---- Material provided

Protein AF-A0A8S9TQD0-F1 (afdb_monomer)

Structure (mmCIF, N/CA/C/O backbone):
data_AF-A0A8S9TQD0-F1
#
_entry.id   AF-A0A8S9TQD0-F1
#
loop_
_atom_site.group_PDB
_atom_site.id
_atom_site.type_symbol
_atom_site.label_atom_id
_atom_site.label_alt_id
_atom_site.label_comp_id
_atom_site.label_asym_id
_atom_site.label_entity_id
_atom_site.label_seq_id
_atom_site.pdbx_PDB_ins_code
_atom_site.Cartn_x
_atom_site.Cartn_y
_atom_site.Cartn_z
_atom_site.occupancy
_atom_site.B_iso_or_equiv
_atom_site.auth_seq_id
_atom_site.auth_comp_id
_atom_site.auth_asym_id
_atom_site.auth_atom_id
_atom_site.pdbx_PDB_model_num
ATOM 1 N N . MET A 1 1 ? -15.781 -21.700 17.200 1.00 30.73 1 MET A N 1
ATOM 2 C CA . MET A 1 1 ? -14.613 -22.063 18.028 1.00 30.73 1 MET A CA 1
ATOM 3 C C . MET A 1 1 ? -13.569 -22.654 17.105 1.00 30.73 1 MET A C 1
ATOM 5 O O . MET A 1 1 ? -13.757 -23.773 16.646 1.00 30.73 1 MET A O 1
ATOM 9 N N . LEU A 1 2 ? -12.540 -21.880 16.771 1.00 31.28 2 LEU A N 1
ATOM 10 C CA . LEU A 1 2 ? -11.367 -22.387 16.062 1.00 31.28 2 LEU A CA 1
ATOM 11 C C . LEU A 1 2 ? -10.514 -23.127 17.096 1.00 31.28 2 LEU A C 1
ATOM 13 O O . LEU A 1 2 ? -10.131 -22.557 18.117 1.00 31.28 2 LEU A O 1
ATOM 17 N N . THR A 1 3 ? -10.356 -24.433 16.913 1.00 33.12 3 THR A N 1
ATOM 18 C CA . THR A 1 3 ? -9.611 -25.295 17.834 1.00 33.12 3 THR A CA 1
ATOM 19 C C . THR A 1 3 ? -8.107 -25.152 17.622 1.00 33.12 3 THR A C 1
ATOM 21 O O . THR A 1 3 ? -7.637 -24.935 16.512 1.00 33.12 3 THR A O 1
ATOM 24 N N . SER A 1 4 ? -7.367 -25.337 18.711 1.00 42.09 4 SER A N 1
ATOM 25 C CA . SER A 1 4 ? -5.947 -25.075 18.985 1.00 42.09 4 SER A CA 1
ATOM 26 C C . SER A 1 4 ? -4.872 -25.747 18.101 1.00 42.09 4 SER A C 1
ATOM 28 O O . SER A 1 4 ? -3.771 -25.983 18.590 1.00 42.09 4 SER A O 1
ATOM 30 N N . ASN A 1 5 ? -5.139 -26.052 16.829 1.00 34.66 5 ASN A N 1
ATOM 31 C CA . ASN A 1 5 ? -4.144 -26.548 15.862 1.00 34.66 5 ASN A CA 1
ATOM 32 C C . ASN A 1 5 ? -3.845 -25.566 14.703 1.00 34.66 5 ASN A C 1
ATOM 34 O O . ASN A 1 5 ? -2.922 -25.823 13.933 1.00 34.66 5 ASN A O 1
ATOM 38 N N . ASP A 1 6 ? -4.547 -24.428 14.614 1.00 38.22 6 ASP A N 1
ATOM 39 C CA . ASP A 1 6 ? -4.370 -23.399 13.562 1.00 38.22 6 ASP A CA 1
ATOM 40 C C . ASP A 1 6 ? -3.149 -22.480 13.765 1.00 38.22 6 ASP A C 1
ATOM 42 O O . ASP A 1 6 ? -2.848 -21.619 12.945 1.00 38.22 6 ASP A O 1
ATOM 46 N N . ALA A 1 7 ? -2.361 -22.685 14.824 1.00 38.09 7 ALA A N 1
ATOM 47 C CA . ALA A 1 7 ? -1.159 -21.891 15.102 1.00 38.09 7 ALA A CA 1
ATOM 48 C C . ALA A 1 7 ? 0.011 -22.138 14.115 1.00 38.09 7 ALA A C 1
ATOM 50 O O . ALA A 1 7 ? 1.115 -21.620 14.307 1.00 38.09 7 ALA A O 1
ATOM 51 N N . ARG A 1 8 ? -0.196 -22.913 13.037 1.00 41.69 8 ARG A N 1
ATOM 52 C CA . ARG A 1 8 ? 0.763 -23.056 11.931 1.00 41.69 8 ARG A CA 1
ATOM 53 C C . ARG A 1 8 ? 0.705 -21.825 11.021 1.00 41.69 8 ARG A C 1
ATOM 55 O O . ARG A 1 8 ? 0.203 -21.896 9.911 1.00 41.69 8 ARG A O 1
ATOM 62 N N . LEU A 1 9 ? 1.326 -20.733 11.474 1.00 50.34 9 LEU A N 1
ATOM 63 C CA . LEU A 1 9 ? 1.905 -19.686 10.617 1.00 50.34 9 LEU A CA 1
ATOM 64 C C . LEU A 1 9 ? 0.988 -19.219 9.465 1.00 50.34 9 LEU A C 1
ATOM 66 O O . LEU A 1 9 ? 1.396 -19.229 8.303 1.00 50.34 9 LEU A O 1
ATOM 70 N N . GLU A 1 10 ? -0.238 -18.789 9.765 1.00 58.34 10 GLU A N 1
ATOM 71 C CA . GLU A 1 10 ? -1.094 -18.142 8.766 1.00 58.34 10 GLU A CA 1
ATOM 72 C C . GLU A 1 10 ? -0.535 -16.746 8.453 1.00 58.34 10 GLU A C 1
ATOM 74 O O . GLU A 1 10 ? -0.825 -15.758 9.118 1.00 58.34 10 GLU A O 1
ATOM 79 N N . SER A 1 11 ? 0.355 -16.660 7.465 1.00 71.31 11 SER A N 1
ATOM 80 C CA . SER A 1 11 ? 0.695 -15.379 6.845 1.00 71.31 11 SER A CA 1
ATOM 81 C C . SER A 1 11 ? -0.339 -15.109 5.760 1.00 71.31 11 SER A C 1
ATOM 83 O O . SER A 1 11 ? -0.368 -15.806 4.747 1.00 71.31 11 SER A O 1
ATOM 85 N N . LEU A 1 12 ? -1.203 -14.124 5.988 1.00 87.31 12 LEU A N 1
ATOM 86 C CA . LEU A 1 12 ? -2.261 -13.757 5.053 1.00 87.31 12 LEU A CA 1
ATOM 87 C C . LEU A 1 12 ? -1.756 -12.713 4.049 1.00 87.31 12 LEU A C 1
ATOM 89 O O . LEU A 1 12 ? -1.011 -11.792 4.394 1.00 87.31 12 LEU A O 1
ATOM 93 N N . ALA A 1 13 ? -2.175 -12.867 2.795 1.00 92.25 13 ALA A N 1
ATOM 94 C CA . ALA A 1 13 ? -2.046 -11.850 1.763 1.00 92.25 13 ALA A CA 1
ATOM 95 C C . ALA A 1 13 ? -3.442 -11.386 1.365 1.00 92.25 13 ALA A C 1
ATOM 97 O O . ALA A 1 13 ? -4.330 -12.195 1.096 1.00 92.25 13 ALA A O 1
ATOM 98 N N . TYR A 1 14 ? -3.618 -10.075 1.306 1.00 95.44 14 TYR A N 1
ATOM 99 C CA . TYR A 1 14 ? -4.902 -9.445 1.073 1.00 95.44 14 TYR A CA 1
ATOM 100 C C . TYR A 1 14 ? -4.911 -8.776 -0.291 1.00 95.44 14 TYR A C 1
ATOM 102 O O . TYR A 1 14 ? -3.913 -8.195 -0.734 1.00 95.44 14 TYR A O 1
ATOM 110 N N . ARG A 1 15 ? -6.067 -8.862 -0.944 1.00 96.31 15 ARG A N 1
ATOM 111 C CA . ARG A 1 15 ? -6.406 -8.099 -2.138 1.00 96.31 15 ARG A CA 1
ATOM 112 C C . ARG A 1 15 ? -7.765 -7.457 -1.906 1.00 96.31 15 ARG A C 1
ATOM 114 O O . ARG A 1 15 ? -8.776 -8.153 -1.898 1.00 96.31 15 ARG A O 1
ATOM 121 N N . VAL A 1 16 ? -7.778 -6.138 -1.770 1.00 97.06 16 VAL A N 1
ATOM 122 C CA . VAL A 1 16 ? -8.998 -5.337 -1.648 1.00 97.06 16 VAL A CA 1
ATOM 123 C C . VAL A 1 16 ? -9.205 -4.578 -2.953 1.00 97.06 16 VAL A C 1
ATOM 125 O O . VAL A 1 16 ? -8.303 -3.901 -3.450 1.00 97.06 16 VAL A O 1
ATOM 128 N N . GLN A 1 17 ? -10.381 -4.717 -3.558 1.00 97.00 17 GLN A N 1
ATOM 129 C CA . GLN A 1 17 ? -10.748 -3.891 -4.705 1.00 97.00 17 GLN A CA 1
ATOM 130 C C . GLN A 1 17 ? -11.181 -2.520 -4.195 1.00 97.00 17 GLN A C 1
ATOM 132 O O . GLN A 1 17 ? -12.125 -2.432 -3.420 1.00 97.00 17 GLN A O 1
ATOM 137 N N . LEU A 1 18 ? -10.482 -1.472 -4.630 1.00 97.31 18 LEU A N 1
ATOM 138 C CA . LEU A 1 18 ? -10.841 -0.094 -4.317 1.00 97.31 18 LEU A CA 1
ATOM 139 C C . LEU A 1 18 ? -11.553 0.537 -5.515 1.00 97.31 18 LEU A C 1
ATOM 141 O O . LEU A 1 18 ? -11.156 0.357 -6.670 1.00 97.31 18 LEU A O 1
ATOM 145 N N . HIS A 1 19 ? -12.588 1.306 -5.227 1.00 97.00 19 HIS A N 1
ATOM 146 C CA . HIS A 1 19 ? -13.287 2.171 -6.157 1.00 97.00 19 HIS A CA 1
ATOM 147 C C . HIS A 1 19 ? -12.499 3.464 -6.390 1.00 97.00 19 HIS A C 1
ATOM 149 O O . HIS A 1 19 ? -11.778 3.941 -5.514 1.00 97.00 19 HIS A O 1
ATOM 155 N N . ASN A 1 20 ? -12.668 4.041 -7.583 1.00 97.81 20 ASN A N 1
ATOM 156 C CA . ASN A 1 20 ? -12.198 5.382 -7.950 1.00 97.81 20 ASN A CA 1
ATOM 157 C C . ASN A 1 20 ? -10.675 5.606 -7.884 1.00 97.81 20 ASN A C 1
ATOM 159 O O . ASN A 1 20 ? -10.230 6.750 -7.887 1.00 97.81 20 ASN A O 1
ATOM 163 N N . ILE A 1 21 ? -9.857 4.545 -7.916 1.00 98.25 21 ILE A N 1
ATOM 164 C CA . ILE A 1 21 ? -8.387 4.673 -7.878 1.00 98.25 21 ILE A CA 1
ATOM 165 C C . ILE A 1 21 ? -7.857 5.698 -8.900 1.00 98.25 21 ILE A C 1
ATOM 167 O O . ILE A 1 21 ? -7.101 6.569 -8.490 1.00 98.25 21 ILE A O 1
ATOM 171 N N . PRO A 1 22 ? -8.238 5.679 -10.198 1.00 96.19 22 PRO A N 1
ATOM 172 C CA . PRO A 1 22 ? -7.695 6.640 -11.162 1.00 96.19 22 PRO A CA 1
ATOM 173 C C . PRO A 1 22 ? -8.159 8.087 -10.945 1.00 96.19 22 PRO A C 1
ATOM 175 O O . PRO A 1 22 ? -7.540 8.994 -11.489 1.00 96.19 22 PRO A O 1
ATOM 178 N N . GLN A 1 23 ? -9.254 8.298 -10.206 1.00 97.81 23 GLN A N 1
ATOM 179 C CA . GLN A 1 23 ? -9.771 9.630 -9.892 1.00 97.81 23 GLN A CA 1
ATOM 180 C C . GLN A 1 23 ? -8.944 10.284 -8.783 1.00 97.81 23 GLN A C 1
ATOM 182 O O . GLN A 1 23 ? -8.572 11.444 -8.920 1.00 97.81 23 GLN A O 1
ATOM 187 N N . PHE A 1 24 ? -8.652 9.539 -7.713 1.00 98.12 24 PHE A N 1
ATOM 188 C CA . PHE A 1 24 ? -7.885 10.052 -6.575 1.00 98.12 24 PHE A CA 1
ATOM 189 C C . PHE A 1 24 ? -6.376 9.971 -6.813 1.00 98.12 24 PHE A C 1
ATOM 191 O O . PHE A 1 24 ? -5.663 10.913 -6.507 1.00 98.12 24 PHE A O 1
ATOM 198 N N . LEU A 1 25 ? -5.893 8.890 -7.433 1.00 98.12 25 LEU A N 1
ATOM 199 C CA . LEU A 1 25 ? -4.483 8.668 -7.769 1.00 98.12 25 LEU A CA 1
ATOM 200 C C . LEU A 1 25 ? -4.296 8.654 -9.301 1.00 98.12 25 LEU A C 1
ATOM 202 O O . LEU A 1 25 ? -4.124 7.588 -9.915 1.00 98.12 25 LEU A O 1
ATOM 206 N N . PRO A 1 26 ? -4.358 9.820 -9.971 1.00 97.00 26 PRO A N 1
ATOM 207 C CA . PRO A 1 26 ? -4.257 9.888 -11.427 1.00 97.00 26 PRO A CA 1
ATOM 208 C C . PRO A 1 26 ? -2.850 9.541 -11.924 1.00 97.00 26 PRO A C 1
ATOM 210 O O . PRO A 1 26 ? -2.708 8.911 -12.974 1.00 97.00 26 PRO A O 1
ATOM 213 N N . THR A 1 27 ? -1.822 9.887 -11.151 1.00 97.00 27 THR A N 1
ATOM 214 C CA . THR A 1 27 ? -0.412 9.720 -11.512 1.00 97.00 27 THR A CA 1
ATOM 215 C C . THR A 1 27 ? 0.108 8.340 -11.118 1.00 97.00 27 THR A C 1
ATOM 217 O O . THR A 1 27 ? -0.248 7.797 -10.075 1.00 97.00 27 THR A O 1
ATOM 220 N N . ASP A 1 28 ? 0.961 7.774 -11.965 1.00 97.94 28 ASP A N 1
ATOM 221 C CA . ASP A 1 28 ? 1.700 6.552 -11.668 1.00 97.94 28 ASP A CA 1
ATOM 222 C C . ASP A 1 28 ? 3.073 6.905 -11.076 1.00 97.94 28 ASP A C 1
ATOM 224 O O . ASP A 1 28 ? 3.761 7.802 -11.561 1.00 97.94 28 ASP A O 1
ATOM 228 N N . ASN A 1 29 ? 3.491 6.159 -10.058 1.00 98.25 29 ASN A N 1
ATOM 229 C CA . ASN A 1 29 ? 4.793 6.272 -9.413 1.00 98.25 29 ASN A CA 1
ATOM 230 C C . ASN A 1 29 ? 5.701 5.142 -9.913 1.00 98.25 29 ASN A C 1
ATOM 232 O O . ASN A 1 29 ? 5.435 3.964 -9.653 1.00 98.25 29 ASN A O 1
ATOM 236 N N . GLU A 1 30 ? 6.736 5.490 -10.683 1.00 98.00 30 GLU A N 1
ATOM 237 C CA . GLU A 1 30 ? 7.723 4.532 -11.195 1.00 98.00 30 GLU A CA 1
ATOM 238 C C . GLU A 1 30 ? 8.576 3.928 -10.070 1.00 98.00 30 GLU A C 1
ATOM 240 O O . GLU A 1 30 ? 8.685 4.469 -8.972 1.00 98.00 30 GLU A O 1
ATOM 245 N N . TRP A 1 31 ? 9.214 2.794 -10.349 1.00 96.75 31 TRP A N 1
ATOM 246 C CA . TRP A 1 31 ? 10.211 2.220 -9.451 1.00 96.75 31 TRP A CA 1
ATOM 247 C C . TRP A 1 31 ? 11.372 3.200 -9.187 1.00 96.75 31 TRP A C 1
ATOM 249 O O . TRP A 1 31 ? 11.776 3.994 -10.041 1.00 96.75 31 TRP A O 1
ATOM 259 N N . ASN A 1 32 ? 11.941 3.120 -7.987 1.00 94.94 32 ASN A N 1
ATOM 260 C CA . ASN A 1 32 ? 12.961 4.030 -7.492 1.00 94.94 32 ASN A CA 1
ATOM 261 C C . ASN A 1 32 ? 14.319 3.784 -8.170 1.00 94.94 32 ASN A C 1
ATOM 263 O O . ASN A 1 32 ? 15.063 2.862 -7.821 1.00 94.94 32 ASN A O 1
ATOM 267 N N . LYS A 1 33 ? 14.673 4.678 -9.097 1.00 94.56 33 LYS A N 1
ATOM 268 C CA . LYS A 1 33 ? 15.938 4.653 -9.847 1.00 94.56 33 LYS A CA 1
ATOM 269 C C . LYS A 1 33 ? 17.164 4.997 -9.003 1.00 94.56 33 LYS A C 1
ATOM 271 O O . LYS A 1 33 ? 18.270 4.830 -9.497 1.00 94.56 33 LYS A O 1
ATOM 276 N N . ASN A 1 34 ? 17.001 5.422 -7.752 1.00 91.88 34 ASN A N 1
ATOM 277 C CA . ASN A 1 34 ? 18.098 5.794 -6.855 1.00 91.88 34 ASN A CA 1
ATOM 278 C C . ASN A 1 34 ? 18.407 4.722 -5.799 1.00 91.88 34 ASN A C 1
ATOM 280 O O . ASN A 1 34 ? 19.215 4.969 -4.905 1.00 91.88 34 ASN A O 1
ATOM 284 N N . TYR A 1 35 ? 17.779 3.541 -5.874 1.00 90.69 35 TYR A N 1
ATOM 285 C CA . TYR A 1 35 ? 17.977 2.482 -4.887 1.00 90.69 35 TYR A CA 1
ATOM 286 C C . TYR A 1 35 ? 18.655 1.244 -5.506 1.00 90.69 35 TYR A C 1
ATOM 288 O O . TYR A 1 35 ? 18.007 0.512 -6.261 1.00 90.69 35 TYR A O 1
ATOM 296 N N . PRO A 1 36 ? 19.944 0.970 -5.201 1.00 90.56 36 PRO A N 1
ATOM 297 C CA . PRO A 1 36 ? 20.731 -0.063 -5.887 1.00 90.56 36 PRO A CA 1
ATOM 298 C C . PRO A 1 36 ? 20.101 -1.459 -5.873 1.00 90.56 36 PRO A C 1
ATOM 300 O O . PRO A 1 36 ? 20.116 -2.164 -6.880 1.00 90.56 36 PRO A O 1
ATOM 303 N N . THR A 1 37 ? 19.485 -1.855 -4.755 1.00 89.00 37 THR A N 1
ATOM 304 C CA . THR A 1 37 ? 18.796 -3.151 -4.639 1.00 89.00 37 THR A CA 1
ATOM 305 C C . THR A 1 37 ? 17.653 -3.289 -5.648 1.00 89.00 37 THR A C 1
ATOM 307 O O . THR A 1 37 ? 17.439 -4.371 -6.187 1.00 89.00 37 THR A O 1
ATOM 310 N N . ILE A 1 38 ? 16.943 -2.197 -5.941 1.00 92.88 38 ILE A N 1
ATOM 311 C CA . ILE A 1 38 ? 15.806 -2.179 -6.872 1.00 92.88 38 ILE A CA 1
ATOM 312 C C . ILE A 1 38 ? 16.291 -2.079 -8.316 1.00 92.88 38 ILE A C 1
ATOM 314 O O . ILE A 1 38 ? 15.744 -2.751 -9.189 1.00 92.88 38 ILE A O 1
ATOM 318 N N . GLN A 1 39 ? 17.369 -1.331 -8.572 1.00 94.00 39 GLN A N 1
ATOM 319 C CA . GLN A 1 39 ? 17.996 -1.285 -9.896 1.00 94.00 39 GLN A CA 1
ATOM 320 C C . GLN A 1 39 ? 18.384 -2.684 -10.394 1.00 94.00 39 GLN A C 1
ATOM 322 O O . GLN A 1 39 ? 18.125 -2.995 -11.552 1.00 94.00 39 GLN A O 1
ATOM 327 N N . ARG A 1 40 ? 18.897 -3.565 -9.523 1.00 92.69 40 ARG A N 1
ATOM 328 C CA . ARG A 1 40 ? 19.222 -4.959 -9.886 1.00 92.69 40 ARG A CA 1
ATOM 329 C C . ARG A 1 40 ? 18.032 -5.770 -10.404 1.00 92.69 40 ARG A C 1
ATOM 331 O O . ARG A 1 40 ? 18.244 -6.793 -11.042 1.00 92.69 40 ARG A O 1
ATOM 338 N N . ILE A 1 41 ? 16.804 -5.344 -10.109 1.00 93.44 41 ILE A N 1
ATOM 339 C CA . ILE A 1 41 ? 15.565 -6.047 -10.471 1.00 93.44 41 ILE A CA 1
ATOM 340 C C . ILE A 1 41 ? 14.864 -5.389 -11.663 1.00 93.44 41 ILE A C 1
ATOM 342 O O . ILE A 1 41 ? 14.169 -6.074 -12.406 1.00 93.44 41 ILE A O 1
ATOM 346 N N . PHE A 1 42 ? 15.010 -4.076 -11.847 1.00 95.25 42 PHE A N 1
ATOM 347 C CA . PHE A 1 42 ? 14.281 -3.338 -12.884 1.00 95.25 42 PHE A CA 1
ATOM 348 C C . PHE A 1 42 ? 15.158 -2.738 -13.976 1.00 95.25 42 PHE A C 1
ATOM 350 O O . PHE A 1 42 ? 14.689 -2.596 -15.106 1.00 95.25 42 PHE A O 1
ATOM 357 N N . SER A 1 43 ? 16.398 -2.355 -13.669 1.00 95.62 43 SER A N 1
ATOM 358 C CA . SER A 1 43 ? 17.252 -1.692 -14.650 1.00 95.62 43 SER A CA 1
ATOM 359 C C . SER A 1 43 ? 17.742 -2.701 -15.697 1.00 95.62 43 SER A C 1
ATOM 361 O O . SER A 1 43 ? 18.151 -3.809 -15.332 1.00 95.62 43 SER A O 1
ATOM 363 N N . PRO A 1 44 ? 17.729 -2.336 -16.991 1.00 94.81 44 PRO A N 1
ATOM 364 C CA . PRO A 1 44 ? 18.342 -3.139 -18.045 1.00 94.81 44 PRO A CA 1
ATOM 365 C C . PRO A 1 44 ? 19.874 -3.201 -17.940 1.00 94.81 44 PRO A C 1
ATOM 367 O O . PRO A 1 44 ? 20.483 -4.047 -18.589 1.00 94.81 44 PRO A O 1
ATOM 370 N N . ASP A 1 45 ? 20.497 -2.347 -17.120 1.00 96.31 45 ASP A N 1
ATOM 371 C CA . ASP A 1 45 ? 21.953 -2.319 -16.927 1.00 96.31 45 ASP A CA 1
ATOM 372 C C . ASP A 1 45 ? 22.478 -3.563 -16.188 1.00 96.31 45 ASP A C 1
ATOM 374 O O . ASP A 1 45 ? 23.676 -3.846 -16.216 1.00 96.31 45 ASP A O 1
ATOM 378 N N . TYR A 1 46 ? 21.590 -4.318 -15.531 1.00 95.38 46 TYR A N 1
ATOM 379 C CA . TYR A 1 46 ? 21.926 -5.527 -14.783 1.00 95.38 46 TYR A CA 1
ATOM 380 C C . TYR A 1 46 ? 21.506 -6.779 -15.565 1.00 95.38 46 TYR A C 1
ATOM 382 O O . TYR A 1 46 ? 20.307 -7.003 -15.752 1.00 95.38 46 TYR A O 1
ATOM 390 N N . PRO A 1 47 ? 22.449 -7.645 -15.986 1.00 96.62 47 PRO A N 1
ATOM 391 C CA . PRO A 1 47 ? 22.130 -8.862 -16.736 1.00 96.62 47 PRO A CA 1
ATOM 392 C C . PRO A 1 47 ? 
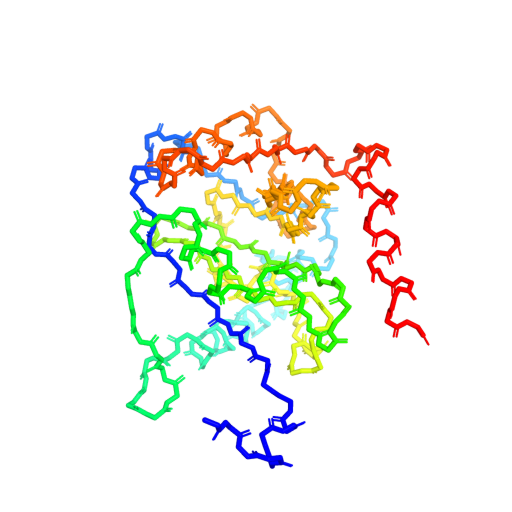21.187 -9.822 -15.998 1.00 96.62 47 PRO A C 1
ATOM 394 O O . PRO A 1 47 ? 20.429 -10.552 -16.637 1.00 96.62 47 PRO A O 1
ATOM 397 N N . GLU A 1 48 ? 21.211 -9.834 -14.661 1.00 94.44 48 GLU A N 1
ATOM 398 C CA . GLU A 1 48 ? 20.335 -10.683 -13.849 1.00 94.44 48 GLU A CA 1
ATOM 399 C C . GLU A 1 48 ? 18.893 -10.159 -13.709 1.00 94.44 48 GLU A C 1
ATOM 401 O O . GLU A 1 48 ? 18.004 -10.914 -13.301 1.00 94.44 48 GLU A O 1
ATOM 406 N N . SER A 1 49 ? 18.644 -8.894 -14.064 1.00 95.12 49 SER A N 1
ATOM 407 C CA . SER A 1 49 ? 17.371 -8.191 -13.849 1.00 95.12 49 SER A CA 1
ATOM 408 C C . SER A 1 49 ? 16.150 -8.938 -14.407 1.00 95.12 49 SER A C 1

--------

§ **Brief**
Retype exactly the span of lines from the one with "ATOM 398 C CA" through the one with "ATOM 401 O O"; include both ends and omit the rest of the material.

§ **Result**
ATOM 398 C CA . GLU A 1 48 ? 20.335 -10.683 -13.849 1.00 94.44 48 GLU A CA 1
ATOM 399 C C . GLU A 1 48 ? 18.893 -10.159 -13.709 1.00 94.44 48 GLU A C 1
ATOM 401 O O . GLU A 1 48 ? 18.004 -10.914 -13.301 1.00 94.44 48 GLU A O 1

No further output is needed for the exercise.